#### PROBLEM TO SOLVE:
Leaving out all images, write out the records that follow exactly.

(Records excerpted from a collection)
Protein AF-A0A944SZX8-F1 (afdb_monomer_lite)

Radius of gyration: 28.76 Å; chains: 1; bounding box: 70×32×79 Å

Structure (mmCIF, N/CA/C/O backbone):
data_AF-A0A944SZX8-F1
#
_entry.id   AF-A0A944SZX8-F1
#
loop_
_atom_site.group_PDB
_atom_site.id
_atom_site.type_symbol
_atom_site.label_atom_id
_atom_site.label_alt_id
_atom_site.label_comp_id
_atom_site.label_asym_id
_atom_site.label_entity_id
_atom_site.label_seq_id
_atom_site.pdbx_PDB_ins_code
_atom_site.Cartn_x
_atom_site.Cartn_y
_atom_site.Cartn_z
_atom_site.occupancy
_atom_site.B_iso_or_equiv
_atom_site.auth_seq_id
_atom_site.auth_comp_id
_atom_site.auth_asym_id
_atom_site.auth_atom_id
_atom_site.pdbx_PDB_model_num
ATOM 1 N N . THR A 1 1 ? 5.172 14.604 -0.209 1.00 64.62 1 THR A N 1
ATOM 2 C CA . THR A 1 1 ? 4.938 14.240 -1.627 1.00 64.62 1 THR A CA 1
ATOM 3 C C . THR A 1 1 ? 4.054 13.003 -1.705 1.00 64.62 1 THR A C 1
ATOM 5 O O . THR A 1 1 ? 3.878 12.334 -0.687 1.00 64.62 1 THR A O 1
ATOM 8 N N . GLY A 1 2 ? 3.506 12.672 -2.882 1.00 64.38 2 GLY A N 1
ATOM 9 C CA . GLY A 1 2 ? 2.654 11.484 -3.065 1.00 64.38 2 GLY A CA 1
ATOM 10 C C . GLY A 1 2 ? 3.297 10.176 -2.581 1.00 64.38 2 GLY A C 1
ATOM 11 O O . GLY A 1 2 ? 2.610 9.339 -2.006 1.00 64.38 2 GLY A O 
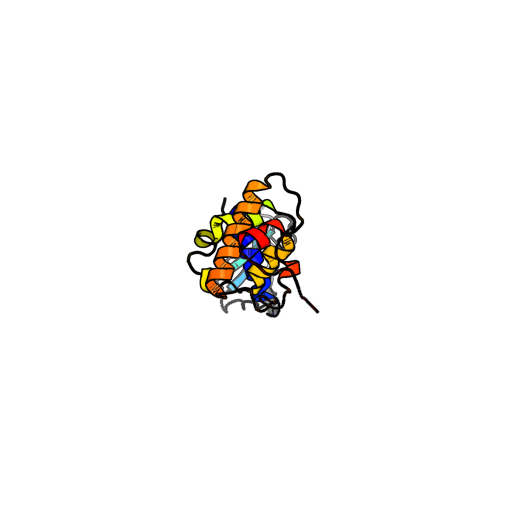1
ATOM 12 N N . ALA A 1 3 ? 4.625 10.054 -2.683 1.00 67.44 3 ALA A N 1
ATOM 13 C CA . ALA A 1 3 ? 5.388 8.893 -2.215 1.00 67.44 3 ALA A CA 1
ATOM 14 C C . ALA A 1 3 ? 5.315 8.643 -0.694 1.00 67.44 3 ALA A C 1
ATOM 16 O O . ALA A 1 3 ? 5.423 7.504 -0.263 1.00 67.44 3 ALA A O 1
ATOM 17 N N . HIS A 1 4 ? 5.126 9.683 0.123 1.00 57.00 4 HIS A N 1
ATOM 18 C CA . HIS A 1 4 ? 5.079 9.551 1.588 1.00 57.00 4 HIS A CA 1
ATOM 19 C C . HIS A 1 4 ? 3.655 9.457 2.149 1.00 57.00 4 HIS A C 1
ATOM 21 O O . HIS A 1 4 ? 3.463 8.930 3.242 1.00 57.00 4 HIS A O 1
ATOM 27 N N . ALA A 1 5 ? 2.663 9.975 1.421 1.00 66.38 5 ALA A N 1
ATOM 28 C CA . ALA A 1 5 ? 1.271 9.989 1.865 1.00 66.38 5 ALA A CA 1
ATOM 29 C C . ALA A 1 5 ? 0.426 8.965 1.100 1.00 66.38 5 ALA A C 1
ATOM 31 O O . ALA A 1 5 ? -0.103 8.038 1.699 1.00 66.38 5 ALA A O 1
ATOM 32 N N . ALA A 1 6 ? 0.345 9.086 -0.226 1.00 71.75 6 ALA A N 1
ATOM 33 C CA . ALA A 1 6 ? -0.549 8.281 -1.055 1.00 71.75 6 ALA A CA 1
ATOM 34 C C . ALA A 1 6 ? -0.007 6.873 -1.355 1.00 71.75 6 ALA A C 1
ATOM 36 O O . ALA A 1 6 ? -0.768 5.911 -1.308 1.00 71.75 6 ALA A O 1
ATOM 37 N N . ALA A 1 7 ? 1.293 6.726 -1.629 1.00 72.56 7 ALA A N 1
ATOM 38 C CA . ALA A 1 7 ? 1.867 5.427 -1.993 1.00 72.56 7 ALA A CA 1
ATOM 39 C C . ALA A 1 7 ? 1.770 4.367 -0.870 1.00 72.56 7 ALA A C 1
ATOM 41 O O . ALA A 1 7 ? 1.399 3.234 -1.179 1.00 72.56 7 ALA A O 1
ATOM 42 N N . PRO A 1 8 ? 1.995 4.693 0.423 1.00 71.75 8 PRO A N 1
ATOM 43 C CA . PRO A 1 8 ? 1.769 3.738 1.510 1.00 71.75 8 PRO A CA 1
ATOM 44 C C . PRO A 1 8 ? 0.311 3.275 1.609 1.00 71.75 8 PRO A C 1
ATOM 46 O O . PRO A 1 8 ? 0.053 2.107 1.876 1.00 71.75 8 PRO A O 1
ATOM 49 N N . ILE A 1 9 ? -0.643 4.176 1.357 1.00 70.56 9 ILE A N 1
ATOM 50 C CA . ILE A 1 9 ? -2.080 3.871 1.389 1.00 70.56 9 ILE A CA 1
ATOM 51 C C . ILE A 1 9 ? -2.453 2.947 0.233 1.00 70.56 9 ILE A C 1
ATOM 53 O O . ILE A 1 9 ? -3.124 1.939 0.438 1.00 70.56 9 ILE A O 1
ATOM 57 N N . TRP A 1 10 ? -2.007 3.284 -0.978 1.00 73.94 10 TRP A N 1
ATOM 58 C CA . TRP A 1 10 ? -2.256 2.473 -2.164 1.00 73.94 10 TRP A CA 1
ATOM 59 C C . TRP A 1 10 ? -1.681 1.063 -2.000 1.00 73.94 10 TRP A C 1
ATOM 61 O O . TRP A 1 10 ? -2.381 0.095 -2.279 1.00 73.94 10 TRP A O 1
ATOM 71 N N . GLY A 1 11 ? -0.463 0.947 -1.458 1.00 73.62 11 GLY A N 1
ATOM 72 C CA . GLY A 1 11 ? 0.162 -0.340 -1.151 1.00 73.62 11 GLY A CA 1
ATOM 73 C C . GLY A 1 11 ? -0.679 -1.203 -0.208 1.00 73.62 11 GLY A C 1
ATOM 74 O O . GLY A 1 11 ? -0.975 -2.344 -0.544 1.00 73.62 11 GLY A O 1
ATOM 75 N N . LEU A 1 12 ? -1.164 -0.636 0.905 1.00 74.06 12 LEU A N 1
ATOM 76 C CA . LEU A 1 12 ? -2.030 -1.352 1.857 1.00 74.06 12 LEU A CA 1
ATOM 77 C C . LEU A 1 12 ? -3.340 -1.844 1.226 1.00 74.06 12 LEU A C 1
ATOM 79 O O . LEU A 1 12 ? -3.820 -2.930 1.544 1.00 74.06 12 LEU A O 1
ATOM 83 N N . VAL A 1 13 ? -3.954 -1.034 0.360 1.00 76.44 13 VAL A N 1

#### YOUR RESPONSE:
Protein AF-A0A944SZX8-F1 (afdb_monomer_lite)

Radius of gyration: 28.76 Å; chains: 1; bounding box: 70×32×79 Å

Structure (mmCIF, N/CA/C/O backbone):
data_AF-A0A944SZX8-F1
#
_entry.id   AF-A0A944SZX8-F1
#
loop_
_atom_site.group_PDB
_atom_site.id
_atom_site.type_symbol
_atom_site.label_atom_id
_atom_site.label_alt_id
_atom_site.label_comp_id
_atom_site.label_asym_id
_atom_site.label_entity_id
_atom_site.label_seq_id
_atom_site.pdbx_PDB_ins_code
_atom_site.Cartn_x
_atom_site.Cartn_y
_atom_site.Cartn_z
_atom_site.occupancy
_atom_site.B_iso_or_equiv
_atom_site.auth_seq_id
_atom_site.auth_comp_id
_atom_site.auth_asym_id
_atom_site.auth_atom_id
_atom_site.pdbx_PDB_model_num
ATOM 1 N N . THR A 1 1 ? 5.172 14.604 -0.209 1.00 64.62 1 THR A N 1
ATOM 2 C CA . THR A 1 1 ? 4.938 14.240 -1.627 1.00 64.62 1 THR A CA 1
ATOM 3 C C . THR A 1 1 ? 4.054 13.003 -1.705 1.00 64.62 1 THR A C 1
ATOM 5 O O . THR A 1 1 ? 3.878 12.334 -0.687 1.00 64.62 1 THR A O 1
ATOM 8 N N . GLY A 1 2 ? 3.506 12.672 -2.882 1.00 64.38 2 GLY A N 1
ATOM 9 C CA . GLY A 1 2 ? 2.654 11.484 -3.065 1.00 64.38 2 GLY A CA 1
ATOM 10 C C . GLY A 1 2 ? 3.297 10.176 -2.581 1.00 64.38 2 GLY A C 1
ATOM 11 O O . GLY A 1 2 ? 2.610 9.339 -2.006 1.00 64.38 2 GLY A O 
1
ATOM 12 N N . ALA A 1 3 ? 4.625 10.054 -2.683 1.00 67.44 3 ALA A N 1
ATOM 13 C CA . ALA A 1 3 ? 5.388 8.893 -2.215 1.00 67.44 3 ALA A CA 1
ATOM 14 C C . ALA A 1 3 ? 5.315 8.643 -0.694 1.00 67.44 3 ALA A C 1
ATOM 16 O O . ALA A 1 3 ? 5.423 7.504 -0.263 1.00 67.44 3 ALA A O 1
ATOM 17 N N . HIS A 1 4 ? 5.126 9.683 0.123 1.00 57.00 4 HIS A N 1
ATOM 18 C CA . HIS A 1 4 ? 5.079 9.551 1.588 1.00 57.00 4 HIS A CA 1
ATOM 19 C C . HIS A 1 4 ? 3.655 9.457 2.149 1.00 57.00 4 HIS A C 1
ATOM 21 O O . HIS A 1 4 ? 3.463 8.930 3.242 1.00 57.00 4 HIS A O 1
ATOM 27 N N . ALA A 1 5 ? 2.663 9.975 1.421 1.00 66.38 5 ALA A N 1
ATOM 28 C CA . ALA A 1 5 ? 1.271 9.989 1.865 1.00 66.38 5 ALA A CA 1
ATOM 29 C C . ALA A 1 5 ? 0.426 8.965 1.100 1.00 66.38 5 ALA A C 1
ATOM 31 O O . ALA A 1 5 ? -0.103 8.038 1.699 1.00 66.38 5 ALA A O 1
ATOM 32 N N . ALA A 1 6 ? 0.345 9.086 -0.226 1.00 71.75 6 ALA A N 1
ATOM 33 C CA . ALA A 1 6 ? -0.549 8.281 -1.055 1.00 71.75 6 ALA A CA 1
ATOM 34 C C . ALA A 1 6 ? -0.007 6.873 -1.355 1.00 71.75 6 ALA A C 1
ATOM 36 O O . ALA A 1 6 ? -0.768 5.911 -1.308 1.00 71.75 6 ALA A O 1
ATOM 37 N N . ALA A 1 7 ? 1.293 6.726 -1.629 1.00 72.56 7 ALA A N 1
ATOM 38 C CA . ALA A 1 7 ? 1.867 5.427 -1.993 1.00 72.56 7 ALA A CA 1
ATOM 39 C C . ALA A 1 7 ? 1.770 4.367 -0.870 1.00 72.56 7 ALA A C 1
ATOM 41 O O . ALA A 1 7 ? 1.399 3.234 -1.179 1.00 72.56 7 ALA A O 1
ATOM 42 N N . PRO A 1 8 ? 1.995 4.693 0.423 1.00 71.75 8 PRO A N 1
ATOM 43 C CA . PRO A 1 8 ? 1.769 3.738 1.510 1.00 71.75 8 PRO A CA 1
ATOM 44 C C . PRO A 1 8 ? 0.311 3.275 1.609 1.00 71.75 8 PRO A C 1
ATOM 46 O O . PRO A 1 8 ? 0.053 2.107 1.876 1.00 71.75 8 PRO A O 1
ATOM 49 N N . ILE A 1 9 ? -0.643 4.176 1.357 1.00 70.56 9 ILE A N 1
ATOM 50 C CA . ILE A 1 9 ? -2.080 3.871 1.389 1.00 70.56 9 ILE A CA 1
ATOM 51 C C . ILE A 1 9 ? -2.453 2.947 0.233 1.00 70.56 9 ILE A C 1
ATOM 53 O O . ILE A 1 9 ? -3.124 1.939 0.438 1.00 70.56 9 ILE A O 1
ATOM 57 N N . TRP A 1 10 ? -2.007 3.284 -0.978 1.00 73.94 10 TRP A N 1
ATOM 58 C CA . TRP A 1 10 ? -2.256 2.473 -2.164 1.00 73.94 10 TRP A CA 1
ATOM 59 C C . TRP A 1 10 ? -1.681 1.063 -2.000 1.00 73.94 10 TRP A C 1
ATOM 61 O O . TRP A 1 10 ? -2.381 0.095 -2.279 1.00 73.94 10 TRP A O 1
ATOM 71 N N . GLY A 1 11 ? -0.463 0.947 -1.458 1.00 73.62 11 GLY A N 1
ATOM 72 C CA . GLY A 1 11 ? 0.162 -0.340 -1.151 1.00 73.62 11 GLY A CA 1
ATOM 73 C C . GLY A 1 11 ? -0.679 -1.203 -0.208 1.00 73.62 11 GLY A C 1
ATOM 74 O O . GLY A 1 11 ? -0.975 -2.344 -0.544 1.00 73.62 11 GLY A O 1
ATOM 75 N N . LEU A 1 12 ? -1.164 -0.636 0.905 1.00 74.06 12 LEU A N 1
ATOM 76 C CA . LEU A 1 12 ? -2.030 -1.352 1.857 1.00 74.06 12 LEU A CA 1
ATOM 77 C C . LEU A 1 12 ? -3.340 -1.844 1.226 1.00 74.06 12 LEU A C 1
ATOM 79 O O . LEU A 1 12 ? -3.820 -2.930 1.544 1.00 74.06 12 LEU A O 1
ATOM 83 N N . VAL A 1 13 ? -3.954 -1.034 0.360 1.00 76.44 13 VAL A N 1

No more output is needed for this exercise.